十七
有關「白馬非馬」的爭議,不妨在這裏拿出來稍作討論。
事實上,爭議是不必的。當我們了解公孫龍是在執行定義工作的時候,我們便無需對白馬非馬感到詫異,因為「白馬非馬」是被界定項。
相關評論執著白馬非馬的對錯 (真假),就好像公孫龍提出命題 P (白馬非馬) 並對 P 進行陳述,而有論者卻要直接否定 P。我們必須理解,定義基本上是一個任意的人工化手段。
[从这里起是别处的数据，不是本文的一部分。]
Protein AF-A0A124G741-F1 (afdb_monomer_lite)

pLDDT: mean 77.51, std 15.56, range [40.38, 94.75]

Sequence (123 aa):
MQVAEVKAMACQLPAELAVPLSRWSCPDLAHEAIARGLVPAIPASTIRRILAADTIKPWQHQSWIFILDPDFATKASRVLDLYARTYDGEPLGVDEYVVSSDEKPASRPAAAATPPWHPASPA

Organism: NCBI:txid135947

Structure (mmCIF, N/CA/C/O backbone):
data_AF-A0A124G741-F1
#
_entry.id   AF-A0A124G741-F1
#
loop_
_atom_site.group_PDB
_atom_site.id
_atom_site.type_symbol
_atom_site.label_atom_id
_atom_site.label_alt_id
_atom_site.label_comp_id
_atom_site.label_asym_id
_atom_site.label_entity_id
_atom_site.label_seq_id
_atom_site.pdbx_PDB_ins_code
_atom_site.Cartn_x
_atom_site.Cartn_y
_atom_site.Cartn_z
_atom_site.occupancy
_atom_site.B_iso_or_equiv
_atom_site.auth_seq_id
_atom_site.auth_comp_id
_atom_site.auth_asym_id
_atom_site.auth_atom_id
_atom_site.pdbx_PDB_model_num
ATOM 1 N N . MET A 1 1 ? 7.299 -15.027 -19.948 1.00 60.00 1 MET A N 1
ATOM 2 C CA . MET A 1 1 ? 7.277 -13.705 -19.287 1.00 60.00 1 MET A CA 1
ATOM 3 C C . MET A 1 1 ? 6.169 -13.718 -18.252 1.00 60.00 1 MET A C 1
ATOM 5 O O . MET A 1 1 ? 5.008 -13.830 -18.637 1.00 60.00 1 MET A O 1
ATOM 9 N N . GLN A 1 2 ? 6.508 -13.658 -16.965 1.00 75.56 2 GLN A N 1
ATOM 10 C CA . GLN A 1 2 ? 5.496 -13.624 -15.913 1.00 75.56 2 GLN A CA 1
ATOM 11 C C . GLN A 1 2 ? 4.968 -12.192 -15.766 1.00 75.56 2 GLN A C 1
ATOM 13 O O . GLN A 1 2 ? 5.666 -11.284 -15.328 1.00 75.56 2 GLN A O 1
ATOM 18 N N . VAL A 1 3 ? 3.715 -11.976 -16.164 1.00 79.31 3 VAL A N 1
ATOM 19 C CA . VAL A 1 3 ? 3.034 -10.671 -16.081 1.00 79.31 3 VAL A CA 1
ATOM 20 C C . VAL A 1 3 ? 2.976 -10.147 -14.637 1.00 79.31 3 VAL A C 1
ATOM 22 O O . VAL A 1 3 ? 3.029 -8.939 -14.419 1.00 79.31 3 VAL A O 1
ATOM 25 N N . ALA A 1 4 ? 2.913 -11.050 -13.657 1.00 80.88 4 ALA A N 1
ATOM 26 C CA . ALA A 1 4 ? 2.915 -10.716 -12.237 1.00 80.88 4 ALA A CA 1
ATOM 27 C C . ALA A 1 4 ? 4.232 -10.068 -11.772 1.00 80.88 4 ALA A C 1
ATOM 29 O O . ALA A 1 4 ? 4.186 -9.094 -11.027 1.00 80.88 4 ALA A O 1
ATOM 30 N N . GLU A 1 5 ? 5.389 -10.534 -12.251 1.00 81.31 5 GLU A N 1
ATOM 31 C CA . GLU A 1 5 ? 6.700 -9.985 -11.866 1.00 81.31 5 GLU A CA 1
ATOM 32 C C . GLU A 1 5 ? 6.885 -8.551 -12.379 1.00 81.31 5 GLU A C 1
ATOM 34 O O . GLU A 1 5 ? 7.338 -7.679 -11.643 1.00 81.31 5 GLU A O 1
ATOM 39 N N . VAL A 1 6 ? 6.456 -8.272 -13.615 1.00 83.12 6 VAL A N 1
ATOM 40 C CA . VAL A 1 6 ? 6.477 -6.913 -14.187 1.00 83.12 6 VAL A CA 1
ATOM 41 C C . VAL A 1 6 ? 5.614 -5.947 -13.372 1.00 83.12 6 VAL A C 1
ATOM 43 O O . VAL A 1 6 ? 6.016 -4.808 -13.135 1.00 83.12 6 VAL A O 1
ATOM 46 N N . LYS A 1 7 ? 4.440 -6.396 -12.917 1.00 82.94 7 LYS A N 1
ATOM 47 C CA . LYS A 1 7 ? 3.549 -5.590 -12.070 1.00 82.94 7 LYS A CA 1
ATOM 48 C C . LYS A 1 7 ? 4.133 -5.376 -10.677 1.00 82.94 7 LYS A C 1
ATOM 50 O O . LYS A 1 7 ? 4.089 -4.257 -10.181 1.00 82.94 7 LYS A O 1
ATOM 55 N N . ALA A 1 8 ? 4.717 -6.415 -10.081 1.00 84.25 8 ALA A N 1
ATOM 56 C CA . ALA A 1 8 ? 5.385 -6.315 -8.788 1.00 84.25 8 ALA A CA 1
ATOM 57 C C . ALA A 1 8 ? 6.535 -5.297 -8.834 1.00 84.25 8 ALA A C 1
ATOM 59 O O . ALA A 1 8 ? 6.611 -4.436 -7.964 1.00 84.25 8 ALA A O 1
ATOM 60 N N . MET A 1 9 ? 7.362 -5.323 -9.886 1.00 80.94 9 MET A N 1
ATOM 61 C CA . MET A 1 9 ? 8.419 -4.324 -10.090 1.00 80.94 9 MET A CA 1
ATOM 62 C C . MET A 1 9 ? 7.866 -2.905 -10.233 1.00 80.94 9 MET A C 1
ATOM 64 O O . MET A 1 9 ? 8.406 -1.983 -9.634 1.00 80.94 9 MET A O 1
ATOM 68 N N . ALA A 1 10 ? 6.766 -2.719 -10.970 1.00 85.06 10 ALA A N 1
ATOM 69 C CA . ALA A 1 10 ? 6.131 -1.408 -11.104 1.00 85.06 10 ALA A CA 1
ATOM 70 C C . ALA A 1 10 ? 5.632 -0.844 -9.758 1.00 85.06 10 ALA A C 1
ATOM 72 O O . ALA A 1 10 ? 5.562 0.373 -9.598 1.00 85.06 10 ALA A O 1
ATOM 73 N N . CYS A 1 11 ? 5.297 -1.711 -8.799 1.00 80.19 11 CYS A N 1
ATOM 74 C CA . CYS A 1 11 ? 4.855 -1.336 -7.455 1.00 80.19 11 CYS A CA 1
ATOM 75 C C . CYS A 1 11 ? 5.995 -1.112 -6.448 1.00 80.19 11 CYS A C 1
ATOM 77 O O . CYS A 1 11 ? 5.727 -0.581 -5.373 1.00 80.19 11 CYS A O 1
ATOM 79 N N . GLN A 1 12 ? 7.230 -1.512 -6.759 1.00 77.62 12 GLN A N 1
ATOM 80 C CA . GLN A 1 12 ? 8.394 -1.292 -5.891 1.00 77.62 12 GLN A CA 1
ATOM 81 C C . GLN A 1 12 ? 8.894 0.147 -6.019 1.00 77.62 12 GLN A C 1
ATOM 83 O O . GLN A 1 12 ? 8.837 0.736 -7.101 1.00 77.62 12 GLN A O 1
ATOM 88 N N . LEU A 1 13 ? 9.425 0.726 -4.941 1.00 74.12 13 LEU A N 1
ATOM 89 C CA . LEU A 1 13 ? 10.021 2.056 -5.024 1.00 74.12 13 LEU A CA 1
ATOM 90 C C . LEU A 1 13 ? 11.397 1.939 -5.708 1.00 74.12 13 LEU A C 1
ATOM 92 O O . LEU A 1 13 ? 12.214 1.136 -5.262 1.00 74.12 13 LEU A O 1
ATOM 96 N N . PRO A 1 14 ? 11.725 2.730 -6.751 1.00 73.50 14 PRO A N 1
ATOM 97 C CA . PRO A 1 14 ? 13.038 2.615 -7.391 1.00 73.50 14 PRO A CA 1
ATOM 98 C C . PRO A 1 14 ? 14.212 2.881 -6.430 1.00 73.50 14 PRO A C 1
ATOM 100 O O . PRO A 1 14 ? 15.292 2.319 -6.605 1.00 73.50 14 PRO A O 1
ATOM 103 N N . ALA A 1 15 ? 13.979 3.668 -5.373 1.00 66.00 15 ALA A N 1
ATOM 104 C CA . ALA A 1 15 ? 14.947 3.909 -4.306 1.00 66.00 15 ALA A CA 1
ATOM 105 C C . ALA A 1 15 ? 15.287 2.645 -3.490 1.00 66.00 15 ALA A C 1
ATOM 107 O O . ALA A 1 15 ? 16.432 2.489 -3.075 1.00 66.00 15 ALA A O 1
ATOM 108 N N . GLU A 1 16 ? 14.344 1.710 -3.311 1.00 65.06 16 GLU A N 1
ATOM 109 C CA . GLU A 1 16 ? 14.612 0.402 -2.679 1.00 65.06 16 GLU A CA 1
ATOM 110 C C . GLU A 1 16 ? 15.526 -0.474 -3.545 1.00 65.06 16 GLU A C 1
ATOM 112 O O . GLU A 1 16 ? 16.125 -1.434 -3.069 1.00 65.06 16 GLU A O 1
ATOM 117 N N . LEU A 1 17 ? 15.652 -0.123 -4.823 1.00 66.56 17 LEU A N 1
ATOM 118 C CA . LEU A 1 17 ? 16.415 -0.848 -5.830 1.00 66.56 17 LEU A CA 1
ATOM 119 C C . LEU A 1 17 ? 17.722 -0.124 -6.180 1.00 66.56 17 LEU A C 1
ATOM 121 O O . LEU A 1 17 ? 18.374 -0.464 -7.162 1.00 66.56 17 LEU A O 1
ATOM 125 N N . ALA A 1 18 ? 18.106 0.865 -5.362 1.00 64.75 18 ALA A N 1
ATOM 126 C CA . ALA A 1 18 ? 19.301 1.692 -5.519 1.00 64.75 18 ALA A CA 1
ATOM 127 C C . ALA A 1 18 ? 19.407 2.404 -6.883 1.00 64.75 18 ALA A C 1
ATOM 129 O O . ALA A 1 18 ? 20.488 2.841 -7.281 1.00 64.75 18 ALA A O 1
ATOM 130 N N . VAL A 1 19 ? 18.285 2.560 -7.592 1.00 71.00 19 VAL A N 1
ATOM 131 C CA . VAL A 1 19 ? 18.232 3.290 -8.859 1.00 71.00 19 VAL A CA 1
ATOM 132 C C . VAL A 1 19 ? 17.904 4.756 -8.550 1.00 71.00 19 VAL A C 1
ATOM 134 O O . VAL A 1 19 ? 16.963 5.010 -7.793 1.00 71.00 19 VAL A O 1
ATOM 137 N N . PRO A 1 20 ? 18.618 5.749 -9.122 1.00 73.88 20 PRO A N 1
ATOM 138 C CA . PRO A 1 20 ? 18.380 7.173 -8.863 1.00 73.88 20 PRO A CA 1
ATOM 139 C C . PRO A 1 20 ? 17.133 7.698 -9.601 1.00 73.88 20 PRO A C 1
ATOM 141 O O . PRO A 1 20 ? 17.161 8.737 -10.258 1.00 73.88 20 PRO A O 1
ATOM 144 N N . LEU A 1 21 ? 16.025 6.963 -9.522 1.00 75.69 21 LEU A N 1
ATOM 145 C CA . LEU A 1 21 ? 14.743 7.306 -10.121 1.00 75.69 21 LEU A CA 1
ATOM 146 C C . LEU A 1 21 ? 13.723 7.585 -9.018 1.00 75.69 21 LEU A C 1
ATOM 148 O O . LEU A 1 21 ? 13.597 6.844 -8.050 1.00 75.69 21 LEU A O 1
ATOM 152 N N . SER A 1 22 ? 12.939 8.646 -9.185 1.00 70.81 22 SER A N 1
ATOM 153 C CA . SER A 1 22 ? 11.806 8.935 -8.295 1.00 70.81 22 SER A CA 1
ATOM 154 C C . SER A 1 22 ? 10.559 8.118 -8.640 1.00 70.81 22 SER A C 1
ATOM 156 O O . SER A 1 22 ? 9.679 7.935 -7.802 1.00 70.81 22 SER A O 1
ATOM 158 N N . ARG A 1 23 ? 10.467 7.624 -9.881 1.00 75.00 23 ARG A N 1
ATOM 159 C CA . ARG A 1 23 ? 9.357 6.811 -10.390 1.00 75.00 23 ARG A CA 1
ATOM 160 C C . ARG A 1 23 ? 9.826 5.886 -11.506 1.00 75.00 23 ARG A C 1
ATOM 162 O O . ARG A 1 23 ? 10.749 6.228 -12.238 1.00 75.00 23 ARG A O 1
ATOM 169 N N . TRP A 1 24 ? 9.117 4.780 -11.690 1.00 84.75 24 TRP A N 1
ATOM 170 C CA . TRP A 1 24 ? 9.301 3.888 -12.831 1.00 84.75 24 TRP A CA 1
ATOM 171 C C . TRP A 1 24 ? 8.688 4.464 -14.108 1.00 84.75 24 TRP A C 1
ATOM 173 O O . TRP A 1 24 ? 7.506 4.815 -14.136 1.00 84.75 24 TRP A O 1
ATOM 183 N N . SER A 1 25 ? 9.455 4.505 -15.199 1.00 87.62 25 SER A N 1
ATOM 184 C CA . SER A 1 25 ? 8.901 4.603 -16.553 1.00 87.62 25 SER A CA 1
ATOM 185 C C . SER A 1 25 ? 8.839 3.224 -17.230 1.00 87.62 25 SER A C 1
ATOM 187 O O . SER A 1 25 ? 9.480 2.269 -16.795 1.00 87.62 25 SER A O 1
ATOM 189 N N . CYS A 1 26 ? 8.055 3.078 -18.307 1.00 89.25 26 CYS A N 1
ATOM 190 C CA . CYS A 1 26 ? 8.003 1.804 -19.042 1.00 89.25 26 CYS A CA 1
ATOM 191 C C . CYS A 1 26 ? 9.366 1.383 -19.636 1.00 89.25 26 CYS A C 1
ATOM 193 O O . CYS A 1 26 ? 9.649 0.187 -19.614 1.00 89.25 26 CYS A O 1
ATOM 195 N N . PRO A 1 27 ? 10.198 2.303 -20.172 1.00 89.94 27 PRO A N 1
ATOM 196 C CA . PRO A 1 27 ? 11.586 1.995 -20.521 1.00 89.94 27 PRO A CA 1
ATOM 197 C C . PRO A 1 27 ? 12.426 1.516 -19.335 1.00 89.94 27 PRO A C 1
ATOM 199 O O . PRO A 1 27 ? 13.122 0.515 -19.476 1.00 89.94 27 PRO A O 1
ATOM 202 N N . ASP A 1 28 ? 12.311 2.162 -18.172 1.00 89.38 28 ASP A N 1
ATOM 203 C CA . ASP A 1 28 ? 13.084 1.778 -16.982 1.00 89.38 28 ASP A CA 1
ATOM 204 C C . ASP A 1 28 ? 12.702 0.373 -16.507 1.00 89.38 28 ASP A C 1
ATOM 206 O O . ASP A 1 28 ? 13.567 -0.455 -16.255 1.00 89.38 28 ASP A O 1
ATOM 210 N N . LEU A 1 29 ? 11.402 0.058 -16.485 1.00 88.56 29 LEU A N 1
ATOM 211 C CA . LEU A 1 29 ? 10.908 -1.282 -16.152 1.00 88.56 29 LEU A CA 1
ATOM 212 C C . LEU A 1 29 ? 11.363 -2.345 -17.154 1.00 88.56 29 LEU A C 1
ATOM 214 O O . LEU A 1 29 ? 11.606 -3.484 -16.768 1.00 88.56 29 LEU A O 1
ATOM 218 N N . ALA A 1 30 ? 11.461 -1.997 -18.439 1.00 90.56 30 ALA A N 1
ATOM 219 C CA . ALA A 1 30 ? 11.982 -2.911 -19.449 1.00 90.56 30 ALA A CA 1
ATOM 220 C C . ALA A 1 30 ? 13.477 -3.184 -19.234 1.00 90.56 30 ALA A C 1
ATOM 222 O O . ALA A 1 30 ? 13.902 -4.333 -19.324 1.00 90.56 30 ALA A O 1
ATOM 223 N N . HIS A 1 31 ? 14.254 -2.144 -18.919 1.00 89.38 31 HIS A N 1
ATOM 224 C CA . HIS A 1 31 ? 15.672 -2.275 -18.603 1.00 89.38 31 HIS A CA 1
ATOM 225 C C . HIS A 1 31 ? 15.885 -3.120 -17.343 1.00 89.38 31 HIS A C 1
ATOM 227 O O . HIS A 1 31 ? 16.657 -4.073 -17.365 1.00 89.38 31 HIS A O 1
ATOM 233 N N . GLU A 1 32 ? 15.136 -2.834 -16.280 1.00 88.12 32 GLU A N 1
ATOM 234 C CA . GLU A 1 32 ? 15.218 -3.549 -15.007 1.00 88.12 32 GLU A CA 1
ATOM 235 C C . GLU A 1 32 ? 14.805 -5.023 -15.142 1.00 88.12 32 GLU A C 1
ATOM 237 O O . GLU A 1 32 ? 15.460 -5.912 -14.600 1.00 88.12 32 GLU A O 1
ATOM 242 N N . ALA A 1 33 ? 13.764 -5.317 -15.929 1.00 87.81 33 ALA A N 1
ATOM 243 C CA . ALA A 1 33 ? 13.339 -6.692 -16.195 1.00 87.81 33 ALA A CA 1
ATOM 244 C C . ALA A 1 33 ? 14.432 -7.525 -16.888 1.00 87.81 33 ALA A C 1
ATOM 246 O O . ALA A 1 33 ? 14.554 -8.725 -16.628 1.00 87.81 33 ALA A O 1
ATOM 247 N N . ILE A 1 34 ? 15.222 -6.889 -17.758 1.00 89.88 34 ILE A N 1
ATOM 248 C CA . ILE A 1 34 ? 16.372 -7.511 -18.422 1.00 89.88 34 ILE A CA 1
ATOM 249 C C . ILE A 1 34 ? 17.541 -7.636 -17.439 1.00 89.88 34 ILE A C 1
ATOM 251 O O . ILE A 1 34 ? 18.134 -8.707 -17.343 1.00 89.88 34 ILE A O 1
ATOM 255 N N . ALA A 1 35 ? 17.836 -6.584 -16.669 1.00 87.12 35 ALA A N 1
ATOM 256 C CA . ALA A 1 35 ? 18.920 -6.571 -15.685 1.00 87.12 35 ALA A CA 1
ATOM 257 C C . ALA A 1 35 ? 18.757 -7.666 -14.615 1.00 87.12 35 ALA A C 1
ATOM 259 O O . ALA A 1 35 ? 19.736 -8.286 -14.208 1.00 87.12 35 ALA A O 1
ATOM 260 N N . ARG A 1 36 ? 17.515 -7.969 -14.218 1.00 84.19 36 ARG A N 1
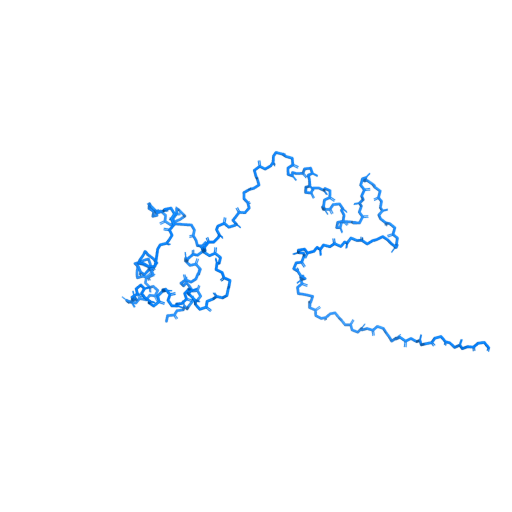ATOM 261 C CA . ARG A 1 36 ? 17.177 -9.066 -13.291 1.00 84.19 36 ARG A CA 1
ATOM 262 C C . ARG A 1 36 ? 17.116 -10.452 -13.936 1.00 84.19 36 ARG A C 1
ATOM 264 O O . ARG A 1 36 ? 16.856 -11.428 -13.239 1.00 84.19 36 ARG A O 1
ATOM 271 N N . GLY A 1 37 ? 17.296 -10.554 -15.253 1.00 86.25 37 GLY A N 1
ATOM 272 C CA . GLY A 1 37 ? 17.220 -11.822 -15.981 1.00 86.25 37 GLY A CA 1
ATOM 273 C C . GLY A 1 37 ? 15.812 -12.424 -16.070 1.00 86.25 37 GLY A C 1
A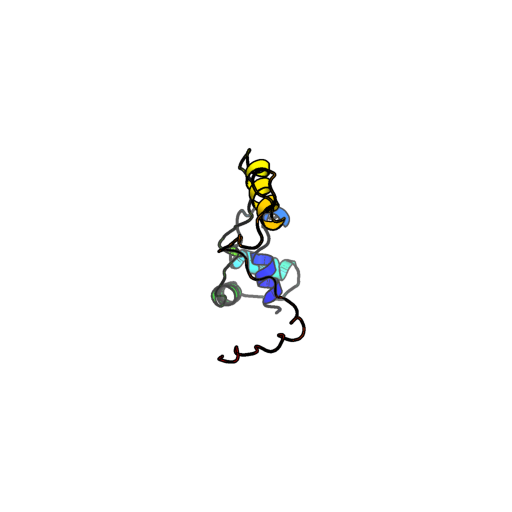TOM 274 O O . GLY A 1 37 ? 15.677 -13.602 -16.392 1.00 86.25 37 GLY A O 1
ATOM 275 N N . LEU A 1 38 ? 14.756 -11.642 -15.815 1.00 84.00 38 LEU A N 1
ATOM 276 C CA . LEU A 1 38 ? 13.366 -12.122 -15.881 1.00 84.00 38 LEU A CA 1
ATOM 277 C C . LEU A 1 38 ? 12.940 -12.422 -17.323 1.00 84.00 38 LEU A C 1
ATOM 279 O O . LEU A 1 38 ? 12.113 -13.299 -17.585 1.00 84.00 38 LEU A O 1
ATOM 283 N N . VAL A 1 39 ? 13.497 -11.670 -18.274 1.00 85.12 39 VAL A N 1
ATOM 284 C CA . VAL A 1 39 ? 13.291 -11.848 -19.712 1.00 85.12 39 VAL A CA 1
ATOM 285 C C . VAL A 1 39 ? 14.563 -11.496 -20.485 1.00 85.12 39 VAL A C 1
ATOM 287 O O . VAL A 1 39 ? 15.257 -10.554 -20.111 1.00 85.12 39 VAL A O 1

公孫龍認為「白」用來指稱顏色,「馬」用來指稱形狀,所以「白馬」指稱的是顏色和形狀,「馬」則僅僅指稱形狀﹔因此白馬當然非馬。
這是沒有什麼可爭議的 (按其定義﹗)。
唯一應該質疑的是 Ze21 的界定項 ——「言白所以名色,言馬所以名形」—— 而不是 Ze21 的被界定項 ——「白馬非馬」。
其實按照公孫龍自己的定義,「白馬」與馬無關,亦與色無關,「白馬」指稱的已經是非色非形的「東西」了﹔此為其問題之一。
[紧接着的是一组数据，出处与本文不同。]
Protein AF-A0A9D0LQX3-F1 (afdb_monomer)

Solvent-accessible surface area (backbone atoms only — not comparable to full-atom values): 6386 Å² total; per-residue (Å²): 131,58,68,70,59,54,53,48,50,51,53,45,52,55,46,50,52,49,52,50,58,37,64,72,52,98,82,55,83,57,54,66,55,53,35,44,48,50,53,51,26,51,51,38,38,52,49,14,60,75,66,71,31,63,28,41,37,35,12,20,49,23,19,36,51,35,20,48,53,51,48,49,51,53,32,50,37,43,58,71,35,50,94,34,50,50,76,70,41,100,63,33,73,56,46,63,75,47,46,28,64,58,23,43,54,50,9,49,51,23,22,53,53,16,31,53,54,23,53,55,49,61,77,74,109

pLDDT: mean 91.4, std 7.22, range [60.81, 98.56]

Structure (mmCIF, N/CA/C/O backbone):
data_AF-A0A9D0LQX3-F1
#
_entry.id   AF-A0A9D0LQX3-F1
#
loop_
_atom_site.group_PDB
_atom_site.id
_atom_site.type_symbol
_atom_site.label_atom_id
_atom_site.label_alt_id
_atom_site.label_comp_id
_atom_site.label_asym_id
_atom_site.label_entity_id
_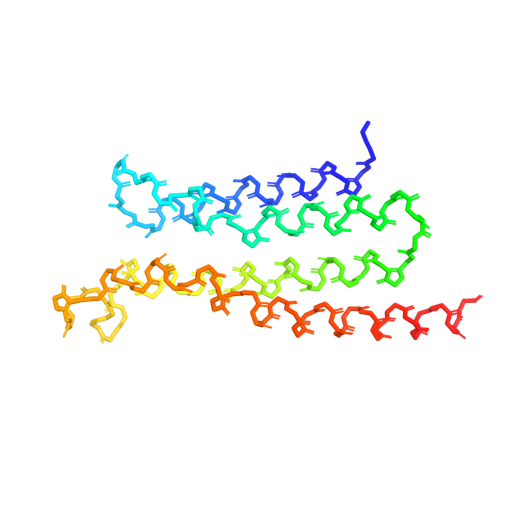atom_site.label_seq_id
_atom_site.pdbx_PDB_ins_code
_atom_site.Cartn_x
_atom_site.Cartn_y
_atom_site.Cartn_z
_atom_site.occupancy
_atom_site.B_iso_or_equiv
_atom_site.auth_seq_id
_atom_site.auth_comp_id
_atom_site.auth_asym_id
_atom_site.auth_atom_id
_atom_site.pdbx_PDB_model_num
ATOM 1 N N . MET A 1 1 ? -15.137 13.849 8.534 1.00 60.81 1 MET A N 1
ATOM 2 C CA . MET A 1 1 ? -14.326 12.700 8.052 1.00 60.81 1 MET A CA 1
ATOM 3 C C . MET A 1 1 ? -13.353 12.270 9.150 1.00 60.81 1 MET A C 1
ATOM 5 O O . MET A 1 1 ? -12.603 13.124 9.606 1.00 60.81 1 MET A O 1
ATOM 9 N N . ASN A 1 2 ? -13.405 11.003 9.593 1.00 86.50 2 ASN A N 1
ATOM 10 C CA . ASN A 1 2 ? -12.536 10.423 10.640 1.00 86.50 2 ASN A CA 1
ATOM 11 C C . ASN A 1 2 ? -11.037 10.658 10.320 1.00 86.50 2 ASN A C 1
ATOM 13 O O . ASN A 1 2 ? -10.651 10.552 9.153 1.00 86.50 2 ASN A O 1
ATOM 17 N N . LYS A 1 3 ? -10.208 10.971 11.333 1.00 89.75 3 LYS A N 1
ATOM 18 C CA . LYS A 1 3 ? -8.755 11.217 11.205 1.00 89.75 3 LYS A CA 1
ATOM 19 C C . LYS A 1 3 ? -8.039 10.086 10.455 1.00 89.75 3 LYS A C 1
ATOM 21 O O . LYS A 1 3 ? -7.329 10.368 9.496 1.00 89.75 3 LYS A O 1
ATOM 26 N N . HIS A 1 4 ? -8.313 8.826 10.800 1.00 88.44 4 HIS A N 1
ATOM 27 C CA . HIS A 1 4 ? -7.735 7.650 10.141 1.00 88.44 4 HIS A CA 1
ATOM 28 C C . HIS A 1 4 ? -8.059 7.611 8.645 1.00 88.44 4 HIS A C 1
ATOM 30 O O . HIS A 1 4 ? -7.175 7.376 7.826 1.00 88.44 4 HIS A O 1
ATOM 36 N N . ARG A 1 5 ? -9.310 7.920 8.277 1.00 89.62 5 ARG A N 1
ATOM 37 C CA . ARG A 1 5 ? -9.741 7.975 6.873 1.00 89.62 5 ARG A CA 1
ATOM 38 C C . ARG A 1 5 ? -9.037 9.098 6.108 1.00 89.62 5 ARG A C 1
ATOM 40 O O . ARG A 1 5 ? -8.619 8.868 4.979 1.00 89.62 5 ARG A O 1
ATOM 47 N N . LYS A 1 6 ? -8.899 10.291 6.705 1.00 91.69 6 LYS A N 1
ATOM 48 C CA . LYS A 1 6 ? -8.183 11.423 6.085 1.00 91.69 6 LYS A CA 1
ATOM 49 C C . LYS A 1 6 ? -6.722 11.066 5.809 1.00 91.69 6 LYS A C 1
ATOM 51 O O . LYS A 1 6 ? -6.260 11.232 4.686 1.00 91.69 6 LYS A O 1
ATOM 56 N N . THR A 1 7 ? -6.027 10.551 6.822 1.00 91.94 7 THR A N 1
ATOM 57 C CA . THR A 1 7 ? -4.614 10.168 6.717 1.00 91.94 7 THR A CA 1
ATOM 58 C C . THR A 1 7 ? -4.411 9.049 5.701 1.00 91.94 7 THR A C 1
ATOM 60 O O . THR A 1 7 ? -3.528 9.157 4.858 1.00 91.94 7 THR A O 1
ATOM 63 N N . ALA A 1 8 ? -5.257 8.014 5.726 1.00 92.44 8 ALA A N 1
ATOM 64 C CA . ALA A 1 8 ? -5.199 6.930 4.752 1.00 92.44 8 ALA A CA 1
ATOM 65 C C . ALA A 1 8 ? -5.382 7.446 3.322 1.00 92.44 8 ALA A C 1
ATOM 67 O O . ALA A 1 8 ? -4.560 7.156 2.466 1.00 92.44 8 ALA A O 1
ATOM 68 N N . LEU A 1 9 ? -6.408 8.266 3.067 1.00 93.12 9 LEU A N 1
ATOM 69 C CA . LEU A 1 9 ? -6.627 8.852 1.742 1.00 93.12 9 LEU A CA 1
ATOM 70 C C . LEU A 1 9 ? -5.419 9.651 1.260 1.00 93.12 9 LEU A C 1
ATOM 72 O O . LEU A 1 9 ? -4.999 9.469 0.124 1.00 93.12 9 LEU A O 1
ATOM 76 N N . PHE A 1 10 ? -4.844 10.491 2.121 1.00 95.56 10 PHE A N 1
ATOM 77 C CA . PHE A 1 10 ? -3.651 11.255 1.773 1.00 95.56 10 PHE A CA 1
ATOM 78 C C . PHE A 1 10 ? -2.485 10.340 1.372 1.00 95.56 10 PHE A C 1
ATOM 80 O O . PHE A 1 10 ? -1.916 10.523 0.299 1.00 95.56 10 PHE A O 1
ATOM 87 N N . ILE A 1 11 ? -2.177 9.320 2.183 1.00 94.94 11 ILE A N 1
ATOM 88 C CA . ILE A 1 11 ? -1.100 8.357 1.899 1.00 94.94 11 ILE A CA 1
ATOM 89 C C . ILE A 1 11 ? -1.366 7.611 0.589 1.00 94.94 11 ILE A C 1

公孫龍的定義顯然不是一個亞里士多德式的歸類性句子 (categorical sentence),然而其定義中的「白馬」和「馬」均為通項﹔此為其問題之二。
兩個通項,除非同義,否則不能對等,公孫龍意何所指﹔此為其問題之三。
《公孫龍子 — 白馬論》重複了上述的定義﹕
有關白馬論的種種,公孫龍在概念上的混淆並非小事,但他唯一可取之處在於他嘗試把要討論的各個概念或用語做了相對來說略為清晰的界定工作,因此我們可以能夠輕鬆地做個分析和判斷,遺憾的是後人中缺乏嚴謹思考體質的又把事情弄糊塗了。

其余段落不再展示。